I slump back in my seat. “And look at my fucked up life. This man you’re proud of, that you’ve watched over the last few years, is he happy?”
“You’ve come through that though. You’re sober now.”
“I’m still fucked up.” Because of you.
“I’m so sorry. I wish I could change what happened, but I can’t. Don’t let the past stop you being happy now. I’ve seen you with a new girl…did you say her name was Ruby?”
“Do you follow my life?” I interrupt. “You seem to know a lot.”
“Of course I do, and you looked happier recently. Are you happier?”
“I don’t want to talk about my life.”
“You’re right. It’s not my business.” She inhales a shaky breath, and I see her energy fading in front of me. “I wish you’d brought your guitar though.”
“What?”
“I listen to some of your music, not all of it; but you wrote some beautiful songs. My talented son.”
This is too much. “Your son? By blood, yeah but not by love.”
“Don’t, please.”
“I didn’t come here to tell you I forgive everything because I don’t. I live with the scars.”
“I’m not expecting you to. I wanted to see you; that’s all. I missed you.”
f-uck. I stand. Am I shaking too? “Don’t. You don’t have the right. You made your choices.”
“And now you make yours, Jem. Make the right ones.”
The sun shines through the open curtains.
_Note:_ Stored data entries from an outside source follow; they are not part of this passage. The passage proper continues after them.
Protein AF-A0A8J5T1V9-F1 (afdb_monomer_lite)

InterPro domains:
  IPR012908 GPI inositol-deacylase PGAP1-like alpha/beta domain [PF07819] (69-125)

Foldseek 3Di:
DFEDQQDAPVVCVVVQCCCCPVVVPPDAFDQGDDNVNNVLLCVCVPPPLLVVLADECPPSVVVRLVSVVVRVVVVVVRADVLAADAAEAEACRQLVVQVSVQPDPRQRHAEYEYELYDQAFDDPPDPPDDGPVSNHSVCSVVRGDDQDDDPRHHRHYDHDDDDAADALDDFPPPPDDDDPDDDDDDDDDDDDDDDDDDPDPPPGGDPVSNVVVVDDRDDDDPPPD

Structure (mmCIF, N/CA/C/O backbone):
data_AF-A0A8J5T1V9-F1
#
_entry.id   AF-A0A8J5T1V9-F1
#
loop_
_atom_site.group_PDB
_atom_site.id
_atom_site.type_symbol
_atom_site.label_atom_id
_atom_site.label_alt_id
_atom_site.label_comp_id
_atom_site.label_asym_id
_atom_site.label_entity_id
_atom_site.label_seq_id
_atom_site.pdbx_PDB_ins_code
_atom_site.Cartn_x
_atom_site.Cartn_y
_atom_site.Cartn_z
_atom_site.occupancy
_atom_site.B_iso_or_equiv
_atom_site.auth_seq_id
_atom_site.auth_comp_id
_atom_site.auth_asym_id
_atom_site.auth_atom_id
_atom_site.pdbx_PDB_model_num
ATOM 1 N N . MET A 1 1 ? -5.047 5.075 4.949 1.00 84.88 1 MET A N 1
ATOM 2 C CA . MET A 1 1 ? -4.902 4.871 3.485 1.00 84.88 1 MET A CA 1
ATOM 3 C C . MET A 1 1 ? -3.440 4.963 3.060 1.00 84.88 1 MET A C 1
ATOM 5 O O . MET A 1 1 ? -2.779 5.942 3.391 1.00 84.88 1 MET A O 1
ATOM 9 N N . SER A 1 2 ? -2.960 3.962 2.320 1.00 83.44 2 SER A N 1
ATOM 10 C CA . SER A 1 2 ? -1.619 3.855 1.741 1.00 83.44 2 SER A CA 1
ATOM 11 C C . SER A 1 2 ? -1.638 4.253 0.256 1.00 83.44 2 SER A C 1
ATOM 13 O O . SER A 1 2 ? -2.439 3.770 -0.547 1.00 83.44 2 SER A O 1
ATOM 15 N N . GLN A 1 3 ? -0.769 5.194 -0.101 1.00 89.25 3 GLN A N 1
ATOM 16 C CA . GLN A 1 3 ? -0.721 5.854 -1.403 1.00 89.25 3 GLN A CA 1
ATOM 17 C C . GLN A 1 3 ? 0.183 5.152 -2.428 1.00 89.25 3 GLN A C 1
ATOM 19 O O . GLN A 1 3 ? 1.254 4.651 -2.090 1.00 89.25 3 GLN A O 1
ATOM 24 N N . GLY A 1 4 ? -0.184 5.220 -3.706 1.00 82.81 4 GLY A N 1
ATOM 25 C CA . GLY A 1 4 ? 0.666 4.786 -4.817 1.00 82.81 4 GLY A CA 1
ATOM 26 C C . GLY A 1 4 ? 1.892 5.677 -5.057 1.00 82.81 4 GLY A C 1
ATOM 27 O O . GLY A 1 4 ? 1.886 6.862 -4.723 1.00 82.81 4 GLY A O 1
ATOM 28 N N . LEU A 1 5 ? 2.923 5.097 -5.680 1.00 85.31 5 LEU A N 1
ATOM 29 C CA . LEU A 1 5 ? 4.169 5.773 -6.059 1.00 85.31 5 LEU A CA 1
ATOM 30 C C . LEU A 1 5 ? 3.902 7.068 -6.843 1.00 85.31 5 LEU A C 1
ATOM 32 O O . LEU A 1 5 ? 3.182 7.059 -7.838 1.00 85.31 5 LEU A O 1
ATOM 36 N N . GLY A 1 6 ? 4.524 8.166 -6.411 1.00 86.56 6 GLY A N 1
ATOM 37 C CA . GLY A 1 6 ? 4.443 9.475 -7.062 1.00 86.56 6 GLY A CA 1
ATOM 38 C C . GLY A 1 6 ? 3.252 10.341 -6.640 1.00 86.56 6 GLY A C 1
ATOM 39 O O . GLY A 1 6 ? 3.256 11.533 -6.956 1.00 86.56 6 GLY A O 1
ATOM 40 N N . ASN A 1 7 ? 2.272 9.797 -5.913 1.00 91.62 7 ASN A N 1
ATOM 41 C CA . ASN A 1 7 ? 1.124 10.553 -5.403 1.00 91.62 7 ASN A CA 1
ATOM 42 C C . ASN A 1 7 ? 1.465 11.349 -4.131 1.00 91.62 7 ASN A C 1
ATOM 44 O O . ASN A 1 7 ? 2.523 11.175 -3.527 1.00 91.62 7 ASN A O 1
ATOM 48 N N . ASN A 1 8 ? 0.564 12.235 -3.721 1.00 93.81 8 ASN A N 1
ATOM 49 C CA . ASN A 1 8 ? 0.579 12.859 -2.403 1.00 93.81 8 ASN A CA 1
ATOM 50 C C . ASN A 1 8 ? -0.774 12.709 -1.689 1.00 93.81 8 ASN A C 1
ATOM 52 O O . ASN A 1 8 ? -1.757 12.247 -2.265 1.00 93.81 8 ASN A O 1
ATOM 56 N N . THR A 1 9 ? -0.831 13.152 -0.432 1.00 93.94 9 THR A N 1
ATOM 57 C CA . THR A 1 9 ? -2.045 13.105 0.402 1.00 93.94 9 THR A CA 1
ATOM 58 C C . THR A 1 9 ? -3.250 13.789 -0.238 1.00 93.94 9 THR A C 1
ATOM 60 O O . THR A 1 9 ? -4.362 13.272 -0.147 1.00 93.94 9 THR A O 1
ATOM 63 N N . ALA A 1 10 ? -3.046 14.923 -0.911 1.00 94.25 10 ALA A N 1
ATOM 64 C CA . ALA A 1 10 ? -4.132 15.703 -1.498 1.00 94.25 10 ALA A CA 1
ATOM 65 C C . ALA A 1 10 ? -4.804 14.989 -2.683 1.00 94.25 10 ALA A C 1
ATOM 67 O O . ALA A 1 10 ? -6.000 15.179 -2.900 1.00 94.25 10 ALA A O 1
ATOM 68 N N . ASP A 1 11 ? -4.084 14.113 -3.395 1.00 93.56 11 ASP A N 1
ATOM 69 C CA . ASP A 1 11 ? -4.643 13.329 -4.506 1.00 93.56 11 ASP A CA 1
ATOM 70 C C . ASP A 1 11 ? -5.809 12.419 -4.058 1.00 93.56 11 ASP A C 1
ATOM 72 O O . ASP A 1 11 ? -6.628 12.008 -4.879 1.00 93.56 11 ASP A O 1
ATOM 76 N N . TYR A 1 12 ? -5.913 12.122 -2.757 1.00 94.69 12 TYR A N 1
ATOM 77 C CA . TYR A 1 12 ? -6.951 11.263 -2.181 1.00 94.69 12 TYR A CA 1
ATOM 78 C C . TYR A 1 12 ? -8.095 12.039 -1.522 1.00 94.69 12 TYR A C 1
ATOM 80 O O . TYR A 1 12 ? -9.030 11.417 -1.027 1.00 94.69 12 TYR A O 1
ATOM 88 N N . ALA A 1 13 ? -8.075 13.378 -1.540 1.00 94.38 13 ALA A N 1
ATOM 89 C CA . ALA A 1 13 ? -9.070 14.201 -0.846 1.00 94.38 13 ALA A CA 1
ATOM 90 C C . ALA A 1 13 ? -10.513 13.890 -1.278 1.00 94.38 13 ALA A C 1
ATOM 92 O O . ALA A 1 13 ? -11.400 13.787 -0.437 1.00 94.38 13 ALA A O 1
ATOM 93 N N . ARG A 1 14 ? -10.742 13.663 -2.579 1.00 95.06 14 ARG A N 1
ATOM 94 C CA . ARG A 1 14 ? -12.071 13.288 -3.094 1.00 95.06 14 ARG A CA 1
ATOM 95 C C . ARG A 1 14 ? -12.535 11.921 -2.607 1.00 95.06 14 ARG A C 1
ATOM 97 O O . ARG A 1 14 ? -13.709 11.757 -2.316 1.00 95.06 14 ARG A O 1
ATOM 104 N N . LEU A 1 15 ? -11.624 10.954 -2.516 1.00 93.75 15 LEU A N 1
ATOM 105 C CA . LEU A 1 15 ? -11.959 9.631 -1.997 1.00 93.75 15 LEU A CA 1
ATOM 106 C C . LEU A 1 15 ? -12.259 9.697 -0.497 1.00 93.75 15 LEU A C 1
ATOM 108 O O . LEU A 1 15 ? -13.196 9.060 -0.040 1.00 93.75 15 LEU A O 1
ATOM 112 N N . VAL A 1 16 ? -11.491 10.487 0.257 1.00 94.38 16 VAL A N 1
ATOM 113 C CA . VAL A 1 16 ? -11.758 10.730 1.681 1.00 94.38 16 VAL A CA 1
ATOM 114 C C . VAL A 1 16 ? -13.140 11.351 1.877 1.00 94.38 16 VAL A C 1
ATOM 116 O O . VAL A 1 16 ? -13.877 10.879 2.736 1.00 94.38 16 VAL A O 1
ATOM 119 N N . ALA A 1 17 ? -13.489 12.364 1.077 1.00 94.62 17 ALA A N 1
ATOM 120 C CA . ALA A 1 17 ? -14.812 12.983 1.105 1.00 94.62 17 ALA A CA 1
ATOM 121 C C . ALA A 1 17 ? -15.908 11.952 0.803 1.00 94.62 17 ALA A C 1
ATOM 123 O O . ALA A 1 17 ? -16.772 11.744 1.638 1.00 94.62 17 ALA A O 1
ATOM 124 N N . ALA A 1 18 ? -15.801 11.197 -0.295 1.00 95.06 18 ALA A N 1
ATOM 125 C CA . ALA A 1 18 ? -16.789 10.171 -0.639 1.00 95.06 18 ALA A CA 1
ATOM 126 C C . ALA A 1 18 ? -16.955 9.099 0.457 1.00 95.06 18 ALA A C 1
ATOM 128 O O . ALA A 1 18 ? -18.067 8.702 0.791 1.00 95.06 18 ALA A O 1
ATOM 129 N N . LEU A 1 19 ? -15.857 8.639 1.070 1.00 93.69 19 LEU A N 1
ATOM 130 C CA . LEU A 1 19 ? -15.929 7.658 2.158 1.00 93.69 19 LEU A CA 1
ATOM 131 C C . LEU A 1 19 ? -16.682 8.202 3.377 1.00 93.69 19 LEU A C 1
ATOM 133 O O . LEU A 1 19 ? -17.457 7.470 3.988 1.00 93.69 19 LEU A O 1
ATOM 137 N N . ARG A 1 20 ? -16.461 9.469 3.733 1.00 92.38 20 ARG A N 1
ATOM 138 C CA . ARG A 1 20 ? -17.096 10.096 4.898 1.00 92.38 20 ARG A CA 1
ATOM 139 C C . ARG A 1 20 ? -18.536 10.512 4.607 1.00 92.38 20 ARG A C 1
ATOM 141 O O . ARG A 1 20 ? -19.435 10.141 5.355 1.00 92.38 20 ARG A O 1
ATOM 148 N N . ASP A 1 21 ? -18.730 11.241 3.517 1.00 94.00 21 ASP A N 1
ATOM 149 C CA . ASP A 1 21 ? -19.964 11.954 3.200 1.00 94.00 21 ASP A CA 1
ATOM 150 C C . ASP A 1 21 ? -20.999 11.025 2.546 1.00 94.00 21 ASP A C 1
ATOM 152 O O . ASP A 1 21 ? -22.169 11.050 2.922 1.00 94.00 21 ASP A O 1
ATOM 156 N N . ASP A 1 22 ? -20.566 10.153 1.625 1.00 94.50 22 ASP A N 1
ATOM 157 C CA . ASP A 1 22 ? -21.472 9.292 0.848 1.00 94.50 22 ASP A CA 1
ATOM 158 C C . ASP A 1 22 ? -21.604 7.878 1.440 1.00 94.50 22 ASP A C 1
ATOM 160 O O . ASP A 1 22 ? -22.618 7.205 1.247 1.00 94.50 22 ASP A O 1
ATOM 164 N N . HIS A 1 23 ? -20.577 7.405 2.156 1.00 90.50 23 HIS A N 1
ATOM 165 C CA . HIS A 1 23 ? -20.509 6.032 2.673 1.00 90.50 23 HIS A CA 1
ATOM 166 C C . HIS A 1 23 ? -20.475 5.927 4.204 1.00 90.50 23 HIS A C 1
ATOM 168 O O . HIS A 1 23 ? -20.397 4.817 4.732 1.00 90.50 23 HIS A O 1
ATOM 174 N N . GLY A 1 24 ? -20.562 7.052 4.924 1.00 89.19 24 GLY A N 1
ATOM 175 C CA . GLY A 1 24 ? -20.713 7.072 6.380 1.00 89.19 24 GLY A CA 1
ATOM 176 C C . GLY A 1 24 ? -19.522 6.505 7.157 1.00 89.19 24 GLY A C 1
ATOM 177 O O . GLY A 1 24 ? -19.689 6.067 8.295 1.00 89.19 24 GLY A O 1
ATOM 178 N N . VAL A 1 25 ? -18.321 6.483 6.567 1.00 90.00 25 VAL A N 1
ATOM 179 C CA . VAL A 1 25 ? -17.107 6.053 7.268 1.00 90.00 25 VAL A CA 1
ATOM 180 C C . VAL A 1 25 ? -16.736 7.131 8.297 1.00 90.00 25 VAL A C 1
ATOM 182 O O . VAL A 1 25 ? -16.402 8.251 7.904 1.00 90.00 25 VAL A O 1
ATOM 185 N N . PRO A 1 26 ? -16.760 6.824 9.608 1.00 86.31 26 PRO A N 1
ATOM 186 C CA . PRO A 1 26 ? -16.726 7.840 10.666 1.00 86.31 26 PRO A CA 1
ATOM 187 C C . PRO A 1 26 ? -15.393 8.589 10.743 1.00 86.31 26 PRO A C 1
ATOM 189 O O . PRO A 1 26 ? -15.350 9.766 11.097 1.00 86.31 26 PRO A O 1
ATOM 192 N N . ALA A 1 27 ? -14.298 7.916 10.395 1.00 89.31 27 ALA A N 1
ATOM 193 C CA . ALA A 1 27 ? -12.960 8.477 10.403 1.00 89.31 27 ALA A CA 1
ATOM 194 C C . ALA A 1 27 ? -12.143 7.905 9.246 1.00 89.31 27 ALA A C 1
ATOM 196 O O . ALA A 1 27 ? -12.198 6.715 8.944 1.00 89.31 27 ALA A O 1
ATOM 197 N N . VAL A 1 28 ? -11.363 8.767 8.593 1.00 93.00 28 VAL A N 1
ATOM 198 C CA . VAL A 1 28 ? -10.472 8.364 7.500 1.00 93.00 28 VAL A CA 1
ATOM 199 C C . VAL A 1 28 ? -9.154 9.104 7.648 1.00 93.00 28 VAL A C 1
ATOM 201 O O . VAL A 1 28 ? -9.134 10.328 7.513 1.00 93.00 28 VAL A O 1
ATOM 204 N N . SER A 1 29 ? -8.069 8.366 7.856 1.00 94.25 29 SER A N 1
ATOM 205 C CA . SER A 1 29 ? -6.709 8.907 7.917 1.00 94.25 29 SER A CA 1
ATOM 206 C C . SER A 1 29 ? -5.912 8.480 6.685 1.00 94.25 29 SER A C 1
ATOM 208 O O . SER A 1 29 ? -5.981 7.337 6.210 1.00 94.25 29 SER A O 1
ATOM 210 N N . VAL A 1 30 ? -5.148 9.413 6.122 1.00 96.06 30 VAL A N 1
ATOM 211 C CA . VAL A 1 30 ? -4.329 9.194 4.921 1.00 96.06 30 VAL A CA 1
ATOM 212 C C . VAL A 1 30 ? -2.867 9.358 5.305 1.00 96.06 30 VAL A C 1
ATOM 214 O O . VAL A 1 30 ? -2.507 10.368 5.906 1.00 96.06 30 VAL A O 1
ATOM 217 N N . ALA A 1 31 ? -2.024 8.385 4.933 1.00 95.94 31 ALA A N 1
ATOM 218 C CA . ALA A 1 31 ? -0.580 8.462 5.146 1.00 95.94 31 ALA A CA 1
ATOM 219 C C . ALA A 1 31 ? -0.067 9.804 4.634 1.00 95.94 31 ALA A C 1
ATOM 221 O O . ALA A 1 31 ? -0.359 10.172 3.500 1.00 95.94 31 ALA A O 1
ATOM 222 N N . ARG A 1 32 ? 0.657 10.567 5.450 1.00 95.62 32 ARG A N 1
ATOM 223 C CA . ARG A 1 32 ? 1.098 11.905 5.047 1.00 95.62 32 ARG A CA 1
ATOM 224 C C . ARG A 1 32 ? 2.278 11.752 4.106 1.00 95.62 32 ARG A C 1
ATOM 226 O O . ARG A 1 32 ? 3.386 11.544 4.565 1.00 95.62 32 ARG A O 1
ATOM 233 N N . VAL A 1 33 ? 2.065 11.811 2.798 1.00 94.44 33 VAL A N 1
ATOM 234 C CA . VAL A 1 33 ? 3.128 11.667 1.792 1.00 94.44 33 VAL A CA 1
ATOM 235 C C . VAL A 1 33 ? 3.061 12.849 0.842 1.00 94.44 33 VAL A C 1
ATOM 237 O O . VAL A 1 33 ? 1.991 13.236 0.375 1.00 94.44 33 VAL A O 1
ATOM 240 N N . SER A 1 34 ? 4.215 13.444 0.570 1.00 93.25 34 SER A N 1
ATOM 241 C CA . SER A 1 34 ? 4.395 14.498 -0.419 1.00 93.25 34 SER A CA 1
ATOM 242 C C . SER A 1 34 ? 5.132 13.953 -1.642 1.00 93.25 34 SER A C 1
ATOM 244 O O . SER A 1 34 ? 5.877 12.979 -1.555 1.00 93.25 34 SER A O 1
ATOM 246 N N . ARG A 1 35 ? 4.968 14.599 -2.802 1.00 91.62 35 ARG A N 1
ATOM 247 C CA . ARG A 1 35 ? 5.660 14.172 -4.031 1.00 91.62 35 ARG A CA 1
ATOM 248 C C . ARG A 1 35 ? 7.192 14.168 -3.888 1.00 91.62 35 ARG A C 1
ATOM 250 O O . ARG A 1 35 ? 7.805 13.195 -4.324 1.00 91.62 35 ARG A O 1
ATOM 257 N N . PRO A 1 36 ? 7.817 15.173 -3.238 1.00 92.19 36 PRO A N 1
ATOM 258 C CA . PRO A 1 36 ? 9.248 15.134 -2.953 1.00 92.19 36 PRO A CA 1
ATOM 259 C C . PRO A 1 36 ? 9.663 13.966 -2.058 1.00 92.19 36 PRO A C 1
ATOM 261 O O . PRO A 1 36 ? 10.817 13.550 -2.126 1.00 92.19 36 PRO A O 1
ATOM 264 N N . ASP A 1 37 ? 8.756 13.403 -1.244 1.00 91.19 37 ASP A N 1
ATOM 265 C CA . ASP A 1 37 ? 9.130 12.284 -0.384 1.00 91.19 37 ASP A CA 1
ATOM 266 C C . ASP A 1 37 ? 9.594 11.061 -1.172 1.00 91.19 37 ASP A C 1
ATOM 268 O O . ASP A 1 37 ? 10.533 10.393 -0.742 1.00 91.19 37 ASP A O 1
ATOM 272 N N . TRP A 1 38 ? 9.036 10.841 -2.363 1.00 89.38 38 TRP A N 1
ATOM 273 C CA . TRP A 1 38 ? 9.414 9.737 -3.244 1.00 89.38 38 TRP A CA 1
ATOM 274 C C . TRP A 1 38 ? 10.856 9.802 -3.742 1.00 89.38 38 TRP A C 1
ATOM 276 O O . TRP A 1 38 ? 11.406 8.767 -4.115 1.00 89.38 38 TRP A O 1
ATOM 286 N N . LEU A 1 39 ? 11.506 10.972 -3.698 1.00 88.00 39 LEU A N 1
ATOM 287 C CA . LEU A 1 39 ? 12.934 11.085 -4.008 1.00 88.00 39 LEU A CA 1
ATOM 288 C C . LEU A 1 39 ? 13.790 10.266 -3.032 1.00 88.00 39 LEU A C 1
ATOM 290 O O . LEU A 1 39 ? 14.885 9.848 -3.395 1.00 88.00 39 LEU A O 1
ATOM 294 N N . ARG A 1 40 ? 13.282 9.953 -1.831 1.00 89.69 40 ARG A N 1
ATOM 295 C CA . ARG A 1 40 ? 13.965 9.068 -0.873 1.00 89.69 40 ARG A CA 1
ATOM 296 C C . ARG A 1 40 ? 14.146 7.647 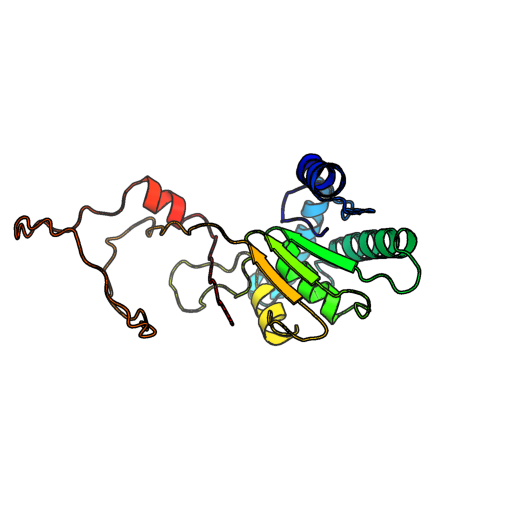-1.401 1.00 89.69 40 ARG A C 1
ATOM 298 O O . ARG A 1 40 ? 15.095 6.988 -0.995 1.00 89.69 40 ARG A O 1
ATOM 305 N N . ASN A 1 41 ? 13.339 7.203 -2.370 1.00 85.56 41 ASN A N 1
ATOM 306 C CA . ASN A 1 41 ? 13.546 5.911 -3.033 1.00 85.56 41 ASN A CA 1
ATOM 307 C C . ASN A 1 41 ? 14.869 5.859 -3.816 1.00 85.56 41 ASN A C 1
ATOM 309 O O . ASN A 1 41 ? 15.367 4.767 -4.089 1.00 85.56 41 ASN A O 1
ATOM 313 N N . ALA A 1 42 ? 15.476 7.011 -4.137 1.00 81.75 42 ALA A N 1
ATOM 314 C CA . ALA A 1 42 ? 16.816 7.068 -4.718 1.00 81.75 42 ALA A CA 1
ATOM 315 C C . ALA A 1 42 ? 17.888 6.477 -3.786 1.00 81.75 42 ALA A C 1
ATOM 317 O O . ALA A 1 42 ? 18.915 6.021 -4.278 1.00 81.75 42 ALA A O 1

A bright autumn day fills the room with a humid warmth that isn’t helping my dizzying pain. “I think I need to go now.”
Mum sits forward and grips the chair arm with pale hands. She wants to stand and can’t. “Okay.”
The unrelenting ache grips and the words spill. “Mum, you left me. Not just once but again and again.”
“I’m sorry.”
“So am I.”
I hesitate. She’ll leave me one final time, and I’ll never see her again. Every other time Mum left, I couldn’t understand why she didn’t say goodbye. Often it was when I was at school, and I’d come home to find a note and some money.
When people leave, they should hug you with the promise they’ll see you again.
This is what she wants to do now, but there’s no promise of a next time.
“Bye, Mum.”
The decision is made in the moment, without thought, without rationalisation. How can I leave and not hug her goodbye? I pull the chair over, sit, and hesitantly place my arms around my mum. She’s all bones and I’m frightened of hurting her. Mum hugs me back, hard; but not as hard as I think she’d like. Her back shakes, face buried into my t-shirt; and I fight, fight, fight against the tsunami of pain engulfing.
People say they love you. Then they leave you. Or they die. Sometimes both.
When I walk back to the car through the afternoon sun, away from the smell of the hospice cloying my senses, I clutch the emotions and drag them back inside. I’d forgotten how severe the suffering other people cause can be, how the need to obliterate this is what pushed me into a life of addiction.
This can’t happen again. I won’t fall into loving another person who’ll leave.
I can’t get any further into whatever is happening with Ruby because when she leaves, the fallout will send me back to my old life and this time it will kill me.